# UDF und AFFS - Wie?



## psign (7. März 2008)

Hallo!

Ich sitze hier in der Arbeit (bin Lehrling) und muss auf meiner Kiste mit "CentOS 5 Server" ohne grafische Oberfläche UDF und AFFS erkennbar machen.
Hab leider keinen Plan wie ich das anstellen soll.
Kann mir hier vielleicht jemand so schnell wie möglich helfen!? - Sonst bin ich im Arsch =/

Ich warte gespannt auf eure Antworten! Danke schon mal im Voraus!
Und vielen Dank für dieses Forum! ;-P

Mfg, Patrick
-------------------------------------------------
UDF = Universal Disk Format
AFFS = Amiga Fast File System
-------------------------------------------------


----------



## Till (7. März 2008)

Was meinst Du mit sichtbar machen? Ein shell script schreiben, dass Dir anzeigt ob es eine Partition mit einem der Dateisysteme auf dem Server gibt?

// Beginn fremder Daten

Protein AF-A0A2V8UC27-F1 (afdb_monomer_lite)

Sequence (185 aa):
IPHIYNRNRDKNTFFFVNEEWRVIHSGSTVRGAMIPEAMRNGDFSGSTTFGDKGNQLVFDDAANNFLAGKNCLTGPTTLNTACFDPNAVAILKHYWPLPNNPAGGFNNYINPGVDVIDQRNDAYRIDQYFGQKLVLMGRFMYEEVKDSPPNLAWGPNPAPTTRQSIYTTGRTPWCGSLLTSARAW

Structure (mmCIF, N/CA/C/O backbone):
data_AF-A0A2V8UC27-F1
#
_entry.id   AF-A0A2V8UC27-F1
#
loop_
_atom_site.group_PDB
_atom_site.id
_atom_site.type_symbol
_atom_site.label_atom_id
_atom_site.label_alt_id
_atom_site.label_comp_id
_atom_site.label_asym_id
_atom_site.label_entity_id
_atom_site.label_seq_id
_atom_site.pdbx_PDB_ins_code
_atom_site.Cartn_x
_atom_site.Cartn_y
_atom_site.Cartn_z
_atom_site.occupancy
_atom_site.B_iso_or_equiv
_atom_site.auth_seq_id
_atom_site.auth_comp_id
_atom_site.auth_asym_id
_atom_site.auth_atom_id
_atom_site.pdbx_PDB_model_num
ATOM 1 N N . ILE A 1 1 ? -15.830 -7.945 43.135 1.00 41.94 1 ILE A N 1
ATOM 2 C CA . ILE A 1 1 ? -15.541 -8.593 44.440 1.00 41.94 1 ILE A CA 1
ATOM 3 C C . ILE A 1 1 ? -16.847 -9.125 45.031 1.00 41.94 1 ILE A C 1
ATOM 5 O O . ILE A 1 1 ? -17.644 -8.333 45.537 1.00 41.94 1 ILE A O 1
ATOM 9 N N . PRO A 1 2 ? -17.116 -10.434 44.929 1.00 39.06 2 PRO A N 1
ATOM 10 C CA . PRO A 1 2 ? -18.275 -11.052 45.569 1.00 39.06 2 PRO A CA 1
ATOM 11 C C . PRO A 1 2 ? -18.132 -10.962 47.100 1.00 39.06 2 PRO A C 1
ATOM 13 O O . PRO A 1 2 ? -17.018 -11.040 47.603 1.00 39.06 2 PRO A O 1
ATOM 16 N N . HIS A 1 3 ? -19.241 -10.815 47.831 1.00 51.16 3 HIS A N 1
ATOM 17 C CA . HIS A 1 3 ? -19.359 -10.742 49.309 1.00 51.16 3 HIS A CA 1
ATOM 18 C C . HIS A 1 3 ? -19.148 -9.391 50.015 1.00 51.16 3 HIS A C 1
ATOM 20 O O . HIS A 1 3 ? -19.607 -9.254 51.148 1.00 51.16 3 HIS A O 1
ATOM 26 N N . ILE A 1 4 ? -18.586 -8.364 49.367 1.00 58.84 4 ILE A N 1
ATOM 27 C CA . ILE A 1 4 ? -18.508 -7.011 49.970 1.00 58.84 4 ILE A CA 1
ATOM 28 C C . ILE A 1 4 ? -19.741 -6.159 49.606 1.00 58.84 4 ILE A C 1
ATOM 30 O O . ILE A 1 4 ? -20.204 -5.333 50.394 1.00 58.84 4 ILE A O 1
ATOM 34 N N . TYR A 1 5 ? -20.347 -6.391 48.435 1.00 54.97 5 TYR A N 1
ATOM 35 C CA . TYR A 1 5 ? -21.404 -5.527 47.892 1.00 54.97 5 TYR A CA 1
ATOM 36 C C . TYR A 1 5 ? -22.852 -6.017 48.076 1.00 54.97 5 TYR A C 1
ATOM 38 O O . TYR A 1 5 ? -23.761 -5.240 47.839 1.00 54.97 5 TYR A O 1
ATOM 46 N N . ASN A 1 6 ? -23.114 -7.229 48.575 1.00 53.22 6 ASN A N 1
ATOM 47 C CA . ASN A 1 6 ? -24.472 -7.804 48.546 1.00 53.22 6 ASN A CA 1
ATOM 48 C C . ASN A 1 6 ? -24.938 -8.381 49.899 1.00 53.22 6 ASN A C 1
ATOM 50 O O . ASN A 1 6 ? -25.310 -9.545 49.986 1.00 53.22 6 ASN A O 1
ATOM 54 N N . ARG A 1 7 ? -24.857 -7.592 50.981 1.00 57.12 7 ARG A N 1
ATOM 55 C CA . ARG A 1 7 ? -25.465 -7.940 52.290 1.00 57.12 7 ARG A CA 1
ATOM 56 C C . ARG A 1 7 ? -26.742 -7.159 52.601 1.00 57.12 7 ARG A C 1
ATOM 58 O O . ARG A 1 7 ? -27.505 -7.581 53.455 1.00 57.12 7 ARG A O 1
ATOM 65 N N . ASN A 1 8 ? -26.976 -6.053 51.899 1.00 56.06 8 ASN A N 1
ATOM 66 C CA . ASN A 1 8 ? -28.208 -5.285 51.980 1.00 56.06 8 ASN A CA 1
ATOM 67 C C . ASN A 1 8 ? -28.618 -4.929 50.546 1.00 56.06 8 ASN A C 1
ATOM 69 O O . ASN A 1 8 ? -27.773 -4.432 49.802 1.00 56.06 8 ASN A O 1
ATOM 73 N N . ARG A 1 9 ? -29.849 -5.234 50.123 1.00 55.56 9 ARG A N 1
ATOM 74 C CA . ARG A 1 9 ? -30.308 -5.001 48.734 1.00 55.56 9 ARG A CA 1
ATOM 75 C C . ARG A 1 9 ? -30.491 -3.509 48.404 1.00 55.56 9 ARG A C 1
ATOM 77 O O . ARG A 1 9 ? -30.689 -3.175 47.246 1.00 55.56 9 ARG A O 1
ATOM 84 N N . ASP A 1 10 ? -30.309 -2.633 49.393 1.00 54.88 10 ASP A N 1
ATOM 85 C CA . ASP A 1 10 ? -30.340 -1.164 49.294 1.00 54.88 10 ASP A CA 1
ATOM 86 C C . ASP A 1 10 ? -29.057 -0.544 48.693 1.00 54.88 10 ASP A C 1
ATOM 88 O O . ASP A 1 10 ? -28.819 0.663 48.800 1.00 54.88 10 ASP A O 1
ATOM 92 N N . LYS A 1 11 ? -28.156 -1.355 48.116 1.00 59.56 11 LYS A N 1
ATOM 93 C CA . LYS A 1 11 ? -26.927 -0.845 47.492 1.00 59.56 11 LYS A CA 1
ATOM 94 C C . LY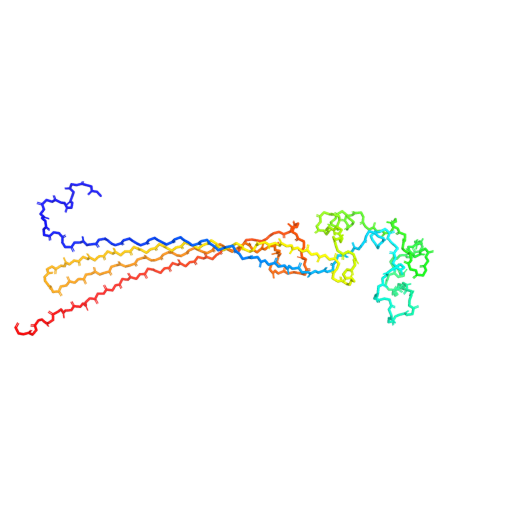S A 1 11 ? -27.269 -0.234 46.136 1.00 59.56 11 LYS A C 1
ATOM 96 O O . LYS A 1 11 ? -27.351 -0.930 45.129 1.00 59.56 11 LYS A O 1
ATOM 101 N N . ASN A 1 12 ? -27.443 1.083 46.136 1.00 74.12 12 ASN A N 1
ATOM 102 C CA . ASN A 1 12 ? -27.816 1.882 44.973 1.00 74.12 12 ASN A CA 1
ATOM 103 C C . ASN A 1 12 ? -26.651 2.089 43.980 1.00 74.12 12 ASN A C 1
ATOM 105 O O . ASN A 1 12 ? -26.334 3.226 43.642 1.00 74.12 12 ASN A O 1
ATOM 109 N N . THR A 1 13 ? -25.951 1.034 43.571 1.00 78.50 13 THR A N 1
ATOM 110 C CA . THR A 1 13 ? -24.861 1.137 42.588 1.00 78.50 13 THR A CA 1
ATOM 111 C C . THR A 1 13 ? -25.221 0.343 41.348 1.00 78.50 13 THR A C 1
ATOM 113 O O . THR A 1 13 ? -25.360 -0.877 41.423 1.00 78.50 13 THR A O 1
ATOM 116 N N . PHE A 1 14 ? -25.348 1.016 40.211 1.00 86.00 14 PHE A N 1
ATOM 117 C CA . PHE A 1 14 ? -25.687 0.396 38.937 1.00 86.00 14 PHE A CA 1
ATOM 118 C C . PHE A 1 14 ? -24.491 0.446 38.001 1.00 86.00 14 PHE A C 1
ATOM 120 O O . PHE A 1 14 ? -23.845 1.482 37.854 1.00 86.00 14 PHE A O 1
ATOM 127 N N . PHE A 1 15 ? -24.216 -0.691 37.373 1.00 88.12 15 PHE A N 1
ATOM 128 C CA . PHE A 1 15 ? -23.166 -0.836 36.379 1.00 88.12 15 PHE A CA 1
ATOM 129 C C . PHE A 1 15 ? -23.826 -1.048 35.027 1.00 88.12 15 PHE A C 1
ATOM 131 O O . PHE A 1 15 ? -24.650 -1.949 34.871 1.00 88.12 15 PHE A O 1
ATOM 138 N N . PHE A 1 16 ? -23.448 -0.226 34.061 1.00 90.31 16 PHE A N 1
ATOM 139 C CA . PHE A 1 16 ? -23.857 -0.365 32.676 1.00 90.31 16 PHE A CA 1
ATOM 140 C C . PHE A 1 16 ? -22.611 -0.598 31.843 1.00 90.31 16 PHE A C 1
ATOM 142 O O . PHE A 1 16 ? -21.631 0.142 31.956 1.00 90.31 16 PHE A O 1
ATOM 149 N N . VAL A 1 17 ? -22.665 -1.633 31.019 1.00 91.81 17 VAL A N 1
ATOM 150 C CA . VAL A 1 17 ? -21.630 -1.951 30.045 1.00 91.81 17 VAL A CA 1
ATOM 151 C C . VAL A 1 17 ? -22.319 -2.023 28.695 1.00 91.81 17 VAL A C 1
ATOM 153 O O . VAL A 1 17 ? -23.362 -2.664 28.561 1.00 91.81 17 VAL A O 1
ATOM 156 N N . ASN A 1 18 ? -21.768 -1.313 27.724 1.00 92.75 18 ASN A N 1
ATOM 157 C CA . ASN A 1 18 ? -22.175 -1.376 26.336 1.00 92.75 18 ASN A CA 1
ATOM 158 C C . ASN A 1 18 ? -20.931 -1.693 25.512 1.00 92.75 18 ASN A C 1
ATOM 160 O O . ASN A 1 18 ? -19.914 -1.021 25.666 1.00 92.75 18 ASN A O 1
ATOM 164 N N . GLU A 1 19 ? -21.029 -2.731 24.696 1.00 93.19 19 GLU A N 1
ATOM 165 C CA . GLU A 1 19 ? -19.984 -3.148 23.771 1.00 93.19 19 GLU A CA 1
ATOM 166 C C . GLU A 1 19 ? -20.610 -3.182 22.379 1.00 93.19 19 GLU A C 1
ATOM 168 O O . GLU A 1 19 ? -21.683 -3.763 22.179 1.00 93.19 19 GLU A O 1
ATOM 173 N N . GLU A 1 20 ? -19.956 -2.527 21.431 1.00 92.75 20 GLU A N 1
ATOM 174 C CA . GLU A 1 20 ? -20.331 -2.522 20.026 1.00 92.75 20 GLU A CA 1
ATOM 175 C C . GLU A 1 20 ? -19.133 -2.967 19.191 1.00 92.75 20 GLU A C 1
ATOM 177 O O . GLU A 1 20 ? -18.036 -2.420 19.314 1.00 92.75 20 GLU A O 1
ATOM 182 N N . TRP A 1 21 ? -19.368 -3.945 18.315 1.00 93.12 21 TRP A N 1
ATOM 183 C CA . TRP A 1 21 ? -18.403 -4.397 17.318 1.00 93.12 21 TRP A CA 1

Der Dateisystemtyp ist in der Datei /etc/fstab vermerkt, die könntest Du z.B. mit dem Befehl grep durchsuchen. Möglicherweise wird der Dateisystemtyp auch vom Befehl "fdisk -l" mit zurück gegebeb, habe aber gerade kein udf oder affs hier.


----------



## psign (7. März 2008)

Nein .. nicht "sichtbar machen" sonder erkennbar machen..
Also das das Sytem "CentOS 5 Server" z.B. eine Diskette beim Booten (UDF) erkennt.
... also das das System diese Dateisystem erkennen kann und auch was damit anfangen kann ..


Mfg


----------



## Till (7. März 2008)

Die Dateisysteme sind in den Kernel einkompiliert bzw. werden als Module geladen. Sie erstmal nach, ob Du ein Modul für affs oder udf hast, dass bereits geladen ist. z:B. mit:

lsmod

wenn es nicht geladen ist und du ein Modul für cebtos findest, kannst Du es mit "insmod" laden. Da AFFS nicht sehr verbreitet ist, kann es sein dass Du einen neuen Kernel mit affs support bauen musst.


----------



## psign (7. März 2008)

... Also ist nicht drinnen!
Wie füge ich jz so ein "modul" dem kernel zu? (und woher bekomme ich die udf und affs module?)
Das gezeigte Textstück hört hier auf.